Its particularly suited in this case, because Jackrabbit has a very simple contract for a persistence manager to implement, and handles indexing (and hence searching) separately, so there’s no need to handle query optimization.
Unfortunately, it didn’t immediately prove to be reliable, and I had to shelve it until I had some more time to work on it. In fact, the problems turn out to be simple – they just benefited from fresh eyes.
I haven’t wanted to delve much into Jackrabbit, so I have ignored how it uses the persistence manager. PersistenceManager.store(ChangeLog) does all its work in a transaction. This is probably enough to make Jackrabbit ACID, however either Magnolia or Jackrabbit have this wrong – you can certainly leave your Magnolia instance in an inconsistent state if you interrupt the application.

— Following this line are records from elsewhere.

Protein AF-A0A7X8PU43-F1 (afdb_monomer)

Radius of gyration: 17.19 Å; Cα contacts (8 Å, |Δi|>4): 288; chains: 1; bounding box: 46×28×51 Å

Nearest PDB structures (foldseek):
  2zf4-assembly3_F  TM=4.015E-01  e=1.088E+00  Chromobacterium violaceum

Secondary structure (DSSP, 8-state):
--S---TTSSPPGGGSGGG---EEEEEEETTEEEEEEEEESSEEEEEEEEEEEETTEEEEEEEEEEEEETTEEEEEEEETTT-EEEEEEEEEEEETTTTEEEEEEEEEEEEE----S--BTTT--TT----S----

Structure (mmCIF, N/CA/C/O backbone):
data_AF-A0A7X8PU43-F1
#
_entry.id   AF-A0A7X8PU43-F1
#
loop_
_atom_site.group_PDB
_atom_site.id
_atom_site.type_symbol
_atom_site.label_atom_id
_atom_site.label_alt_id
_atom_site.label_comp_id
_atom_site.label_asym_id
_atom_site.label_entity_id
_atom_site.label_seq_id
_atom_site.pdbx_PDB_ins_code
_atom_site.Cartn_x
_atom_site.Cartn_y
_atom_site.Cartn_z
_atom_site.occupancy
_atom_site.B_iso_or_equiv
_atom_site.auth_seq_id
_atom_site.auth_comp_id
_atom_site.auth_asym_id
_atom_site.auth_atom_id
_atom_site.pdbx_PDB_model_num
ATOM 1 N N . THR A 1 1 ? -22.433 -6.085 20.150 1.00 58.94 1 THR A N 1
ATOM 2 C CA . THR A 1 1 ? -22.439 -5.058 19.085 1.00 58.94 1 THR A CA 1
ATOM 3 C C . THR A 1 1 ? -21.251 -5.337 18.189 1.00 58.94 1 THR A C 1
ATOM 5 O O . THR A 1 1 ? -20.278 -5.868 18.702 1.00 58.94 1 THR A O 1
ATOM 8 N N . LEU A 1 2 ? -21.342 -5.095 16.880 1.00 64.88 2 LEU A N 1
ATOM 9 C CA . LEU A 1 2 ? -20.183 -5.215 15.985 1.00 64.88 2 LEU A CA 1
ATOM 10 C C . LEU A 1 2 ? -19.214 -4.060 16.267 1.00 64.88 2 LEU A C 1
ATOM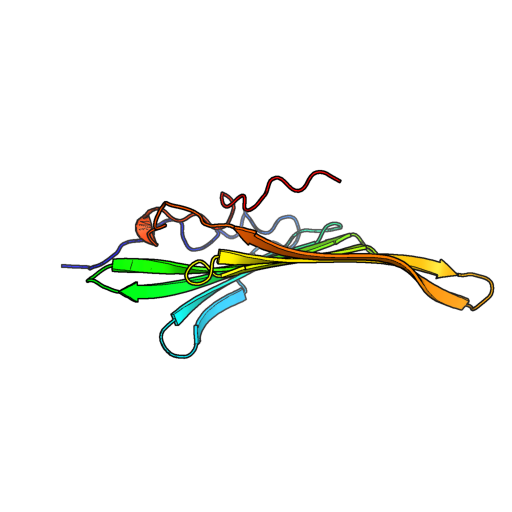 12 O O . LEU A 1 2 ? -19.667 -2.921 16.349 1.00 64.88 2 LEU A O 1
ATOM 16 N N . ASP A 1 3 ? -17.918 -4.352 16.398 1.00 78.88 3 ASP A N 1
ATOM 17 C CA . ASP A 1 3 ? -16.885 -3.329 16.641 1.00 78.88 3 ASP A CA 1
ATOM 18 C C . ASP A 1 3 ? -16.571 -2.496 15.384 1.00 78.88 3 ASP A C 1
ATOM 20 O O . ASP A 1 3 ? -16.052 -1.391 15.486 1.00 78.88 3 ASP A O 1
ATOM 24 N N . CYS A 1 4 ? -16.874 -3.005 14.183 1.00 87.44 4 CYS A N 1
ATOM 25 C CA . CYS A 1 4 ? -16.652 -2.301 12.920 1.00 87.44 4 CYS A CA 1
ATOM 26 C C . CYS A 1 4 ? -17.573 -2.840 11.814 1.00 87.44 4 CYS A C 1
ATOM 28 O O . CYS A 1 4 ? -17.857 -4.039 11.763 1.00 87.44 4 CYS A O 1
ATOM 30 N N . GLN A 1 5 ? -17.996 -1.959 10.904 1.00 91.38 5 GLN A N 1
ATOM 31 C CA . GLN A 1 5 ? -18.618 -2.312 9.629 1.00 91.38 5 GLN A CA 1
ATOM 32 C C . GLN A 1 5 ? -17.984 -1.472 8.510 1.00 91.38 5 GLN A C 1
ATOM 34 O O . GLN A 1 5 ? -18.175 -0.260 8.461 1.00 91.38 5 GLN A O 1
ATOM 39 N N . ALA A 1 6 ? -17.246 -2.116 7.602 1.00 93.62 6 ALA A N 1
ATOM 40 C CA . ALA A 1 6 ? -16.508 -1.458 6.523 1.00 93.62 6 ALA A CA 1
ATOM 41 C C . ALA A 1 6 ? -17.085 -1.833 5.147 1.00 93.62 6 ALA A C 1
ATOM 43 O O . ALA A 1 6 ? -16.607 -2.747 4.477 1.00 93.62 6 ALA A O 1
ATOM 44 N N . ASN A 1 7 ? -18.145 -1.136 4.732 1.00 93.12 7 ASN A N 1
ATOM 45 C CA . ASN A 1 7 ? -18.938 -1.503 3.546 1.00 93.12 7 ASN A CA 1
ATOM 46 C C . ASN A 1 7 ? -18.225 -1.277 2.202 1.00 93.12 7 ASN A C 1
ATOM 48 O O . ASN A 1 7 ? -18.670 -1.796 1.186 1.00 93.12 7 ASN A O 1
ATOM 52 N N . GLU A 1 8 ? -17.139 -0.507 2.188 1.00 92.81 8 GLU A N 1
ATOM 53 C CA . GLU A 1 8 ? -16.408 -0.133 0.967 1.00 92.81 8 GLU A CA 1
ATOM 54 C C . GLU A 1 8 ? -14.921 -0.521 1.049 1.00 92.81 8 GLU A C 1
ATOM 56 O O . GLU A 1 8 ? -14.091 -0.025 0.289 1.00 92.81 8 GLU A O 1
ATOM 61 N N . LEU A 1 9 ? -14.577 -1.409 1.989 1.00 94.44 9 LEU A N 1
ATOM 62 C CA . LEU A 1 9 ? -13.222 -1.941 2.127 1.00 94.44 9 LEU A CA 1
ATOM 63 C C . LEU A 1 9 ? -12.853 -2.861 0.957 1.00 94.44 9 LEU A C 1
ATOM 65 O O . LEU A 1 9 ? -11.701 -2.890 0.535 1.00 94.44 9 LEU A O 1
ATOM 69 N N . ILE A 1 10 ? -13.827 -3.624 0.454 1.00 95.19 10 ILE A N 1
ATOM 70 C CA . ILE A 1 10 ? -13.644 -4.565 -0.651 1.00 95.19 10 ILE A CA 1
ATOM 71 C C . ILE A 1 10 ? -14.061 -3.895 -1.954 1.00 95.19 10 ILE A C 1
ATOM 73 O O . ILE A 1 10 ? -15.186 -3.409 -2.078 1.00 95.19 10 ILE A O 1
ATOM 77 N N . LEU A 1 11 ? -13.149 -3.884 -2.926 1.00 94.19 11 LEU A N 1
ATOM 78 C CA . LEU A 1 11 ? -13.432 -3.385 -4.264 1.00 94.19 11 LEU A CA 1
ATOM 79 C C . LEU A 1 11 ? -14.436 -4.286 -4.989 1.00 94.19 11 LEU A C 1
ATOM 81 O O . LEU A 1 11 ? -14.410 -5.508 -4.876 1.00 94.19 11 LEU A O 1
ATOM 85 N N . THR A 1 12 ? -15.318 -3.659 -5.756 1.00 92.25 12 THR A N 1
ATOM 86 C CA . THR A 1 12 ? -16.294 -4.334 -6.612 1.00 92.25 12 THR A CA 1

I’ve mostly noted this as various strategies to get the BDB environment shut down properly have failed. You want to share an environment between multiple workspaces, because Magnolia sets up lots of them, and BDB’s cache would be very inefficient if it was split up into lots of little segments. Its not easy to use finalize to clean up the environment – I use the collections interface which I have to pass the environment to directly, and of course BDB runs several threads, which mean an environment won’t be garbage collected until its closed. In the end, I’ve settled on tracking the set of workspaces using the environment. I also have a fall-back – a ServletContextListener that will shut down any open environments when the servlet context shuts down.
I still need to write some decent documentation for this, but there is the mercurial repository, if you want to try it out.Its a maven project.
It is fast, but I haven’t measured the performance. Because of the above mentioned problems with Magnolia and transactions, you may not want to use it for your production magnolia author instance, but its great for developers and public instances. A remotely accessible service would be at least as reliable as using an external DBMS. Its already no worse than using an embedded DB or other embedded persistence manager.